George Leong: Today, I’m going to talk about the technical picture and what to expect going forward.
At the start of the year, I would have been somewhat surprised if you told me the small-cap sector would be in negative ground at the end of the third quarter.
Small-cap stocks and technology fared the worst in September. Small-caps continue to be vulnerable, with the Russell 2000 retrenching 6.19% in the month and down 9.22% from its high. The small-cap index is again nearing the official 10% correction and reversal point, based on my technical analysis, which it ran into earlier in the year but managed to recoup.
The Russell 2000 is showing a bearish death cross with its 50-day moving average (MA) crossing below its 200-day MA, based on my technical analysis. And unless we see a reversal in the fourth quarter, my technical analysis suggests small-caps are heading for a down year.
Chart courtesy of www.StockCharts.com
It has been an uneasy year for stocks, unlike what we have been seeing over the past four years of the bull market. I thought the S&P 500 could gain 10% and 15% in the best-case scenario.

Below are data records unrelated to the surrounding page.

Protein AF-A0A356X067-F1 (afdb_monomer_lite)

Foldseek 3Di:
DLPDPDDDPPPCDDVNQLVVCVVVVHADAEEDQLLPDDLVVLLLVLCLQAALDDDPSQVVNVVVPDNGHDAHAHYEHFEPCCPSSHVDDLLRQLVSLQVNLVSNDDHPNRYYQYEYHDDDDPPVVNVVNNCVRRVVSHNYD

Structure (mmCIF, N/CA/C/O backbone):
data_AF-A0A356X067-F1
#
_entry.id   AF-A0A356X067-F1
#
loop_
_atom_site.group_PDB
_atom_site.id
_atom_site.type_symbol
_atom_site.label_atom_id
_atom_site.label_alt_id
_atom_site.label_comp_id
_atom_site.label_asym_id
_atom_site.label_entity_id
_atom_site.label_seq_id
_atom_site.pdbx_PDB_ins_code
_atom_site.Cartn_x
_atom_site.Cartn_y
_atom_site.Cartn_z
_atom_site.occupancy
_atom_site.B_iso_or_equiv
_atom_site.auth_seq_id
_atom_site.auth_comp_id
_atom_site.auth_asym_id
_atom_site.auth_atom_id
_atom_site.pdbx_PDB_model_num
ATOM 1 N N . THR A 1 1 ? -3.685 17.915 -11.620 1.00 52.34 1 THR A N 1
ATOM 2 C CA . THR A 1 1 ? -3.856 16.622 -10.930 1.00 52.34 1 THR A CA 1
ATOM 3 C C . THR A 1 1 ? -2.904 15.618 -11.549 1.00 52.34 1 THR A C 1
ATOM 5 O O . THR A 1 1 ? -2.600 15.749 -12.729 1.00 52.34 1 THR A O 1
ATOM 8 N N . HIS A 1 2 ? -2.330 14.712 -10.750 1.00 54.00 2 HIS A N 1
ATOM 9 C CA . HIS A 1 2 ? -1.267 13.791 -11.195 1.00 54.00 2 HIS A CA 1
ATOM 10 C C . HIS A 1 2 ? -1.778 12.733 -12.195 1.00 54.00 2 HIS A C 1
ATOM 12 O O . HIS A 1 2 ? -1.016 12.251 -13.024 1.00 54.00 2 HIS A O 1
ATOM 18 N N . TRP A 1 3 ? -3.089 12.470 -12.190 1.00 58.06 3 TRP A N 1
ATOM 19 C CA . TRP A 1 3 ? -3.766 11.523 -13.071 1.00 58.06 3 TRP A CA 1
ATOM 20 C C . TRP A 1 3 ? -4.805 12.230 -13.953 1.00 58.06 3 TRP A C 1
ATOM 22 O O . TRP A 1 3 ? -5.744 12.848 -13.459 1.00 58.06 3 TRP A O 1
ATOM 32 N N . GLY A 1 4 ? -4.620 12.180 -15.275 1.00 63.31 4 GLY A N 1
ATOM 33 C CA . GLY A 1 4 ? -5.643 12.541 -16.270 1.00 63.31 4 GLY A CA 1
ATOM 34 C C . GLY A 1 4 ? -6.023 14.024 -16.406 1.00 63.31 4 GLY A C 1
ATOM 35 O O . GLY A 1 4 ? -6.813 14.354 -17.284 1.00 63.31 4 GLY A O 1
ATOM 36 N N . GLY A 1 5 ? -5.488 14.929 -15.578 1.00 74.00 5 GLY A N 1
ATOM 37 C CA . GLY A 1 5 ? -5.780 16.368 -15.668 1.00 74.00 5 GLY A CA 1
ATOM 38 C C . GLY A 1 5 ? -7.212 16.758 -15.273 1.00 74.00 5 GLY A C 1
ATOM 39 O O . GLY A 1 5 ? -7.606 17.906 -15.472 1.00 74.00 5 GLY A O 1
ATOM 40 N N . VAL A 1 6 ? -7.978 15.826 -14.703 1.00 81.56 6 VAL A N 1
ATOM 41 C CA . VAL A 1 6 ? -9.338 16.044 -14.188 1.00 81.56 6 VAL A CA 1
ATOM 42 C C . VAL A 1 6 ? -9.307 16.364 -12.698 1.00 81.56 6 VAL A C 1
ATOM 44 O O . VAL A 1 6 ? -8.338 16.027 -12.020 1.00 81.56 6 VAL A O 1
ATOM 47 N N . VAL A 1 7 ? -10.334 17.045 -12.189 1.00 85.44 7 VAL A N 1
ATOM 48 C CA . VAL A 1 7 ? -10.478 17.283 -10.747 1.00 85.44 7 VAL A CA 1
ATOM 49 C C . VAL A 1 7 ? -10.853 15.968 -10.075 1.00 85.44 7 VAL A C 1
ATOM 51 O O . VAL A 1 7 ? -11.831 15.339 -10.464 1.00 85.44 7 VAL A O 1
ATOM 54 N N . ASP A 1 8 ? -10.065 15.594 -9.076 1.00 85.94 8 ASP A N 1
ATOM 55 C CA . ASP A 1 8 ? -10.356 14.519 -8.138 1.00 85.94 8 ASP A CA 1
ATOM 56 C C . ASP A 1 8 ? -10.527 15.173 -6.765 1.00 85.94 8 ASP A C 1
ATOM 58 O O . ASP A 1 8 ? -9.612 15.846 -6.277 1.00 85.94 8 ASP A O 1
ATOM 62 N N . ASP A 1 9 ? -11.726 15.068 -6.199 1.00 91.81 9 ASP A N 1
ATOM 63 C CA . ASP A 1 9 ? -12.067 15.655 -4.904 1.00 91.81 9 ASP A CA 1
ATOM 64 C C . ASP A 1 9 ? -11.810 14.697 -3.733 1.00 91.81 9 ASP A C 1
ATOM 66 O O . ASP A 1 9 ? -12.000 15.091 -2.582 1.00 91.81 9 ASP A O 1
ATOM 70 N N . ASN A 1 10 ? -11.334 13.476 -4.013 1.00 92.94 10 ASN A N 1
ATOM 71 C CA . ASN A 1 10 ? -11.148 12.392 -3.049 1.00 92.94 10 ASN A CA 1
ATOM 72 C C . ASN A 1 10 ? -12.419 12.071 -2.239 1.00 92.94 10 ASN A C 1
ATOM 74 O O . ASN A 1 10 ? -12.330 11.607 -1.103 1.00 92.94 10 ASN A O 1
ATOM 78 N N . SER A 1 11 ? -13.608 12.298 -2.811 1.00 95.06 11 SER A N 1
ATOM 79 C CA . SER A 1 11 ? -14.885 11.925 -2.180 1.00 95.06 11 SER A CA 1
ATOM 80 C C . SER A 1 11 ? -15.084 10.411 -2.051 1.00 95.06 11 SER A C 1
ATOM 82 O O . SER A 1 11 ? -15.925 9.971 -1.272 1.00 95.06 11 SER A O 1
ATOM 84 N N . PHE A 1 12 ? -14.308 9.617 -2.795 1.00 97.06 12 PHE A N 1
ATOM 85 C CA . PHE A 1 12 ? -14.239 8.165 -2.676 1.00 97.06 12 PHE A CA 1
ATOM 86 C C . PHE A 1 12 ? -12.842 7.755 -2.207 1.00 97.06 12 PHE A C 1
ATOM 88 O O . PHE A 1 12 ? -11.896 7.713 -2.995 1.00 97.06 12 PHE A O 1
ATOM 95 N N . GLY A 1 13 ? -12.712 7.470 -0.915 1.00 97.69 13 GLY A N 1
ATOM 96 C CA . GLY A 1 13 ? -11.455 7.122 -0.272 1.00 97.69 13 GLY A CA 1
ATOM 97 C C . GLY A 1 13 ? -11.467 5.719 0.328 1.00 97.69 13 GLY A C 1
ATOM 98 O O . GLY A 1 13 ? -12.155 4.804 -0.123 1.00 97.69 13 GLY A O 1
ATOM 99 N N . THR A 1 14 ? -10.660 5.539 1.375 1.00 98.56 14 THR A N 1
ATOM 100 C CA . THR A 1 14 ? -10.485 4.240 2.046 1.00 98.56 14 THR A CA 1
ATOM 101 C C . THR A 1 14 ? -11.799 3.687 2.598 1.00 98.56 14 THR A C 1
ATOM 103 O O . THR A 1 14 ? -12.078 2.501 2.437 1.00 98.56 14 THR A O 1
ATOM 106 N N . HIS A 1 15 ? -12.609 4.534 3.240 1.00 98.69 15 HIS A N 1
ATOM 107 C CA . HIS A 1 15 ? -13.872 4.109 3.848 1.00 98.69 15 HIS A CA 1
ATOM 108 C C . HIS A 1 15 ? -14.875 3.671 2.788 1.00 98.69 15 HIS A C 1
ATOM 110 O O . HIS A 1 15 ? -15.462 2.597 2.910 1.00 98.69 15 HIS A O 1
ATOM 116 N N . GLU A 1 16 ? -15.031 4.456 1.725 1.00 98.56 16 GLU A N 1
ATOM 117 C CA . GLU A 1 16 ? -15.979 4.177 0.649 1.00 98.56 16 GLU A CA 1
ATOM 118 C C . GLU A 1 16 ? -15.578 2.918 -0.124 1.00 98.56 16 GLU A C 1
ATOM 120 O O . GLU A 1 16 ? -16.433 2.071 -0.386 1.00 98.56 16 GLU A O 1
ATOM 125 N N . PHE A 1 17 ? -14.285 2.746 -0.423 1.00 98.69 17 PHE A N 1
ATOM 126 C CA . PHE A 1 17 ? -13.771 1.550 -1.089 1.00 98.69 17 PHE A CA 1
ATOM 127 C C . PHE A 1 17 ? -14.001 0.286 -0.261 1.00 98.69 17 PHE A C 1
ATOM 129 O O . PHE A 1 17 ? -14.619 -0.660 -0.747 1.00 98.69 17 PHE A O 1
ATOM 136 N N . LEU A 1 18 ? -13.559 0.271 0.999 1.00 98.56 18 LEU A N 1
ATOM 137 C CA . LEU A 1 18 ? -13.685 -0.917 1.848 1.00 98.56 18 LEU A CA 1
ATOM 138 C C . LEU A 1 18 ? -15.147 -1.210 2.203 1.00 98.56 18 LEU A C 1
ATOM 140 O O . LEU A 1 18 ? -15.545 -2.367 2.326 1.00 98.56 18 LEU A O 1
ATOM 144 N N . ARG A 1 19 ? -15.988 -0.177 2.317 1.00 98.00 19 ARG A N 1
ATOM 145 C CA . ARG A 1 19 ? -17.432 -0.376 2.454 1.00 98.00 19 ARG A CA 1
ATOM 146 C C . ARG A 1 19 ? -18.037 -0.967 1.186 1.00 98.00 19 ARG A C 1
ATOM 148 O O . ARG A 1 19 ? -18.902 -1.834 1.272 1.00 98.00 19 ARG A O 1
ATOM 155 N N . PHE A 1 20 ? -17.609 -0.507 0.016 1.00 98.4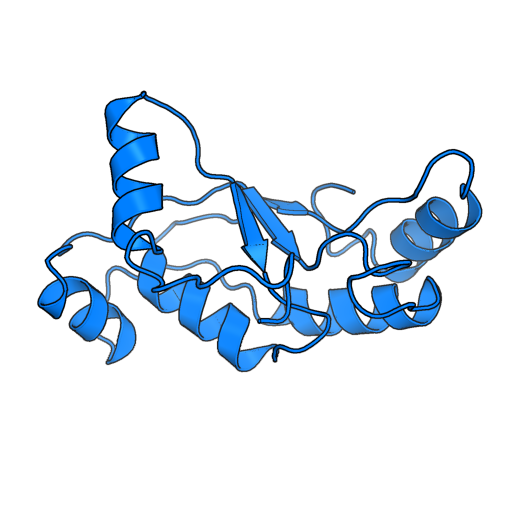4 20 PHE A N 1
ATOM 156 C CA . PHE A 1 20 ? -18.070 -1.057 -1.251 1.00 98.44 20 PHE A CA 1
ATOM 157 C C . PHE A 1 20 ? -17.715 -2.542 -1.374 1.00 98.44 20 PHE A C 1
ATOM 159 O O . PHE A 1 20 ? -18.603 -3.322 -1.709 1.00 98.44 20 PHE A O 1
ATOM 166 N N . THR A 1 21 ? -16.491 -2.955 -1.021 1.00 98.44 21 THR A N 1
ATOM 167 C CA . THR A 1 21 ? -16.098 -4.376 -1.066 1.00 98.44 21 THR A CA 1
ATOM 168 C C . THR A 1 21 ? -16.940 -5.248 -0.131 1.00 98.44 21 THR A C 1
ATOM 170 O O . THR A 1 21 ? -17.356 -6.329 -0.538 1.00 98.44 21 THR A O 1
ATOM 173 N N . GLU A 1 22 ? -17.290 -4.760 1.068 1.00 97.56 22 GLU A N 1
ATOM 174 C CA . GLU A 1 22 ? -18.240 -5.442 1.968 1.00 97.56 22 GLU A CA 1
ATOM 175 C C . GLU A 1 22 ? -19.631 -5.616 1.331 1.00 97.56 22 GLU A C 1
ATOM 177 O O . GLU A 1 22 ? -20.269 -6.653 1.500 1.00 97.56 22 GLU A O 1
ATOM 182 N N . LEU A 1 23 ? -20.129 -4.602 0.614 1.00 98.25 23 LEU A N 1
ATOM 183 C CA . LEU A 1 23 ? -21.465 -4.633 0.004 1.00 98.25 23 LEU A CA 1
ATOM 184 C C . LEU A 1 23 ? -21.572 -5.625 -1.156 1.00 98.25 23 LEU A C 1
ATOM 186 O O . LEU A 1 23 ? -22.660 -6.145 -1.407 1.00 98.25 23 LEU A O 1
ATOM 190 N N . ILE A 1 24 ? -20.471 -5.851 -1.871 1.00 98.25 24 ILE A N 1
ATOM 191 C CA . ILE A 1 24 ? -20.429 -6.749 -3.030 1.00 98.25 24 ILE A CA 1
ATOM 192 C C . ILE A 1 24 ? -19.837 -8.125 -2.708 1.00 98.25 24 ILE A C 1
ATOM 194 O O . ILE A 1 24 ? -19.664 -8.917 -3.631 1.00 98.25 24 ILE A O 1
ATOM 198 N N . ASP A 1 25 ? -19.535 -8.400 -1.436 1.00 97.44 25 ASP A N 1
ATOM 199 C CA . ASP A 1 25 ? -18.907 -9.646 -0.977 1.00 97.44 25 ASP A CA 1
ATOM 200 C C . ASP A 1 25 ? -17.592 -9.954 -1.722 1.00 97.44 25 ASP A C 1
ATOM 202 O O . ASP A 1 25 ? -17.366 -11.052 -2.232 1.00 97.44 25 ASP A O 1
ATOM 206 N N . ALA A 1 26 ? -16.734 -8.935 -1.841 1.00 97.94 26 ALA A N 1
ATOM 207 C CA . ALA A 1 26 ? -15.434 -9.037 -2.495 1.00 97.94 26 ALA A CA 1
ATOM 208 C C . ALA A 1 26 ? -14.281 -8.812 -1.513 1.00 97.94 26 ALA A C 1
ATOM 210 O O . ALA A 1 26 ? -14.373 -8.026 -0.570 1.00 97.94 26 ALA A O 1
ATOM 211 N N . GLU A 1 27 ? -13.154 -9.459 -1.798 1.00 97.25 27 GLU A N 1
ATOM 212 C CA . GLU A 1 27 ? -11.901 -9.244 -1.079 1.00 97.25 27 GLU A CA 1
ATOM 213 C C . GLU A 1 27 ? -11.207 -7.967 -1.582 1.00 97.25 27 GLU A C 1
ATOM 215 O O . GLU A 1 27 ? -10.964 -7.841 -2.789 1.00 97.25 27 GLU A O 1
ATOM 220 N N . PRO A 1 28 ? -10.853 -7.017 -0.698 1.00 98.00 28 PRO A N 1
ATOM 221 C CA . PRO A 1 28 ? -10.132 -5.822 -1.106 1.00 98.00 28 PRO A CA 1
ATOM 222 C C . PRO A 1 28 ? -8.676 -6.145 -1.470 1.00 98.00 28 PRO A C 1
ATOM 224 O O . PRO A 1 28 ? -7.967 -6.844 -0.741 1.00 98.00 28 PRO A O 1
ATOM 227 N N . TYR A 1 29 ? -8.217 -5.555 -2.574 1.00 98.44 29 TYR A N 1
ATOM 228 C CA . TYR A 1 29 ? -6.804 -5.403 -2.912 1.00 98.44 29 TYR A CA 1
ATOM 229 C C . TYR A 1 29 ? -6.446 -3.926 -2.783 1.00 98.44 29 TYR A C 1
ATOM 231 O O . TYR A 1 29 ? -7.030 -3.089 -3.473 1.00 98.44 29 TYR A O 1
ATOM 239 N N . ILE A 1 30 ? -5.460 -3.604 -1.947 1.00 98.50 30 ILE A N 1
ATOM 240 C CA . ILE A 1 30 ? -4.938 -2.239 -1.802 1.00 98.50 30 ILE A CA 1
ATOM 241 C C . ILE A 1 30 ? -3.564 -2.140 -2.462 1.00 98.50 30 ILE A C 1
ATOM 243 O O . ILE A 1 30 ? -2.723 -3.008 -2.257 1.00 98.50 30 ILE A O 1
ATOM 247 N N . SER A 1 31 ? -3.321 -1.077 -3.234 1.00 98.38 31 SER A N 1
ATOM 248 C CA . SER A 1 31 ? -2.014 -0.793 -3.838 1.00 98.38 31 SER A CA 1
ATOM 249 C C . SER A 1 31 ? -1.367 0.413 -3.163 1.00 98.38 31 SER A C 1
ATOM 251 O O . SER A 1 31 ? -1.844 1.538 -3.299 1.00 98.38 31 SER A O 1
ATOM 253 N N . ALA A 1 32 ? -0.268 0.192 -2.448 1.00 97.88 32 ALA A N 1
ATOM 254 C CA . ALA A 1 32 ? 0.474 1.239 -1.766 1.00 97.88 32 ALA A CA 1
ATOM 255 C C . ALA A 1 32 ? 1.303 2.102 -2.721 1.00 97.88 32 ALA A C 1
ATOM 257 O O . ALA A 1 32 ? 1.857 1.631 -3.720 1.00 97.88 32 ALA A O 1
ATOM 258 N N . ASN A 1 33 ? 1.443 3.376 -2.357 1.00 98.38 33 ASN A N 1
ATOM 259 C CA . ASN A 1 33 ? 2.283 4.322 -3.070 1.00 98.38 33 ASN A CA 1
ATOM 260 C C . ASN A 1 33 ? 3.762 4.147 -2.692 1.00 98.38 33 ASN A C 1
ATOM 262 O O . ASN A 1 33 ? 4.201 4.592 -1.634 1.00 98.38 33 ASN A O 1
ATOM 266 N N . VAL A 1 34 ? 4.537 3.534 -3.587 1.00 98.50 34 VAL A N 1
ATOM 267 C CA . VAL A 1 34 ? 6.006 3.456 -3.471 1.00 98.50 34 VAL A CA 1
ATOM 268 C C . VAL A 1 34 ? 6.692 4.612 -4.199 1.00 98.50 34 VAL A C 1
ATOM 270 O O . VAL A 1 34 ? 7.693 5.133 -3.722 1.00 98.50 34 VAL A O 1
ATOM 273 N N . GLY A 1 35 ? 6.163 5.024 -5.354 1.00 97.56 35 GLY A N 1
ATOM 274 C CA . GLY A 1 35 ? 6.839 5.958 -6.257 1.00 97.56 35 GLY A CA 1
ATOM 275 C C . GLY A 1 35 ? 7.020 7.362 -5.689 1.00 97.56 35 GLY A C 1
ATOM 276 O O . GLY A 1 35 ? 8.045 7.997 -5.928 1.00 97.56 35 GLY A O 1
ATOM 277 N N . SER A 1 36 ? 6.033 7.847 -4.935 1.00 97.50 36 SER A N 1
ATOM 278 C CA . SER A 1 36 ? 6.065 9.187 -4.339 1.00 97.50 36 SER A CA 1
ATOM 279 C C . SER A 1 36 ? 5.631 9.221 -2.874 1.00 97.50 36 SER A C 1
ATOM 281 O O . SER A 1 36 ? 5.484 10.310 -2.320 1.00 97.50 36 SER A O 1
ATOM 283 N N . GLY A 1 37 ? 5.368 8.056 -2.283 1.00 98.00 37 GLY A N 1
ATOM 284 C CA . GLY A 1 37 ? 5.020 7.906 -0.876 1.00 98.00 37 GLY A CA 1
ATOM 285 C C . GLY A 1 37 ? 6.231 7.536 -0.025 1.00 98.00 37 GLY A C 1
ATOM 286 O O . GLY A 1 37 ? 7.378 7.561 -0.480 1.00 98.00 37 GLY A O 1
ATOM 287 N N . SER A 1 38 ? 5.979 7.168 1.229 1.00 98.62 38 SER A N 1
ATOM 288 C CA . SER A 1 38 ? 7.025 6.699 2.147 1.00 98.62 38 SER A CA 1
ATOM 289 C C . SER A 1 38 ? 6.670 5.364 2.812 1.00 98.62 38 SER A C 1
ATOM 291 O O . SER A 1 38 ? 5.487 5.047 2.959 1.00 98.62 38 SER A O 1
ATOM 293 N N . PRO A 1 39 ? 7.663 4.593 3.304 1.00 98.62 39 PRO A N 1
ATOM 294 C CA . PRO A 1 39 ? 7.380 3.388 4.084 1.00 98.62 39 PRO A CA 1
ATOM 295 C C . PRO A 1 39 ? 6.517 3.662 5.324 1.00 98.62 39 PRO A C 1
ATOM 297 O O . PRO A 1 39 ? 5.700 2.827 5.702 1.00 98.62 39 PRO A O 1
ATOM 300 N N . ALA A 1 40 ? 6.681 4.838 5.945 1.00 98.56 40 ALA A N 1
ATOM 3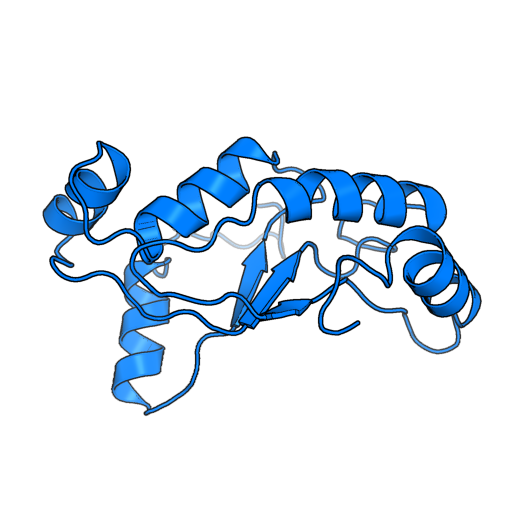01 C CA . ALA A 1 40 ? 5.890 5.254 7.100 1.00 98.56 40 ALA A CA 1
ATOM 302 C C . ALA A 1 40 ? 4.420 5.490 6.727 1.00 98.56 40 ALA A C 1
ATOM 304 O O . ALA A 1 40 ? 3.544 4.960 7.394 1.00 98.56 40 ALA A O 1
ATOM 305 N N . GLU A 1 41 ? 4.156 6.198 5.626 1.00 98.69 41 GLU A N 1
ATOM 306 C CA . GLU A 1 41 ? 2.796 6.418 5.114 1.00 98.69 41 GLU A CA 1
ATOM 307 C C . GLU A 1 41 ? 2.078 5.092 4.832 1.00 98.69 41 GLU A C 1
ATOM 309 O O . GLU A 1 41 ? 0.942 4.895 5.258 1.00 98.69 41 GLU A O 1
ATOM 314 N N . MET A 1 42 ? 2.757 4.146 4.174 1.00 98.69 42 MET A N 1
ATOM 315 C CA . MET A 1 42 ? 2.190 2.823 3.909 1.00 98.69 42 MET A CA 1
ATOM 316 C C . MET A 1 42 ? 1.879 2.059 5.203 1.00 98.69 42 MET A C 1
ATOM 318 O O . MET A 1 42 ? 0.791 1.496 5.336 1.00 98.69 42 MET A O 1
ATOM 322 N N . ARG A 1 43 ? 2.821 2.035 6.156 1.00 98.62 43 ARG A N 1
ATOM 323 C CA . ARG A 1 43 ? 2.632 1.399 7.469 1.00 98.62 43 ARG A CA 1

At the end of Tuesday, the index was up 6.73%, so I may be close.
In the final trading session of the third quarter, the S&P 500 and NASDAQ pushed back below their respective 50-day MAs.
The technology group has been the top performer in this mixed year with the NASDAQ up 7.59%. The leadership has helped to lift the broader market, but with the NASDAQ at its highest point in more than 14 years, it’s not a surprise to see some topping action, as my technical analysis suggests.
Where we are heading is still unclear at this juncture, based on my technical analysis. At this point, the safest bets would be with the blue chips and S&P 500 stocks, but even they are no guarantee.
A look at the charts shows nervousness with the near-term and intermediate trends, but the long-term trend remains firmly bullish above the 200-day MA, as my technical analysis suggests. Only the Russell 2000 is below.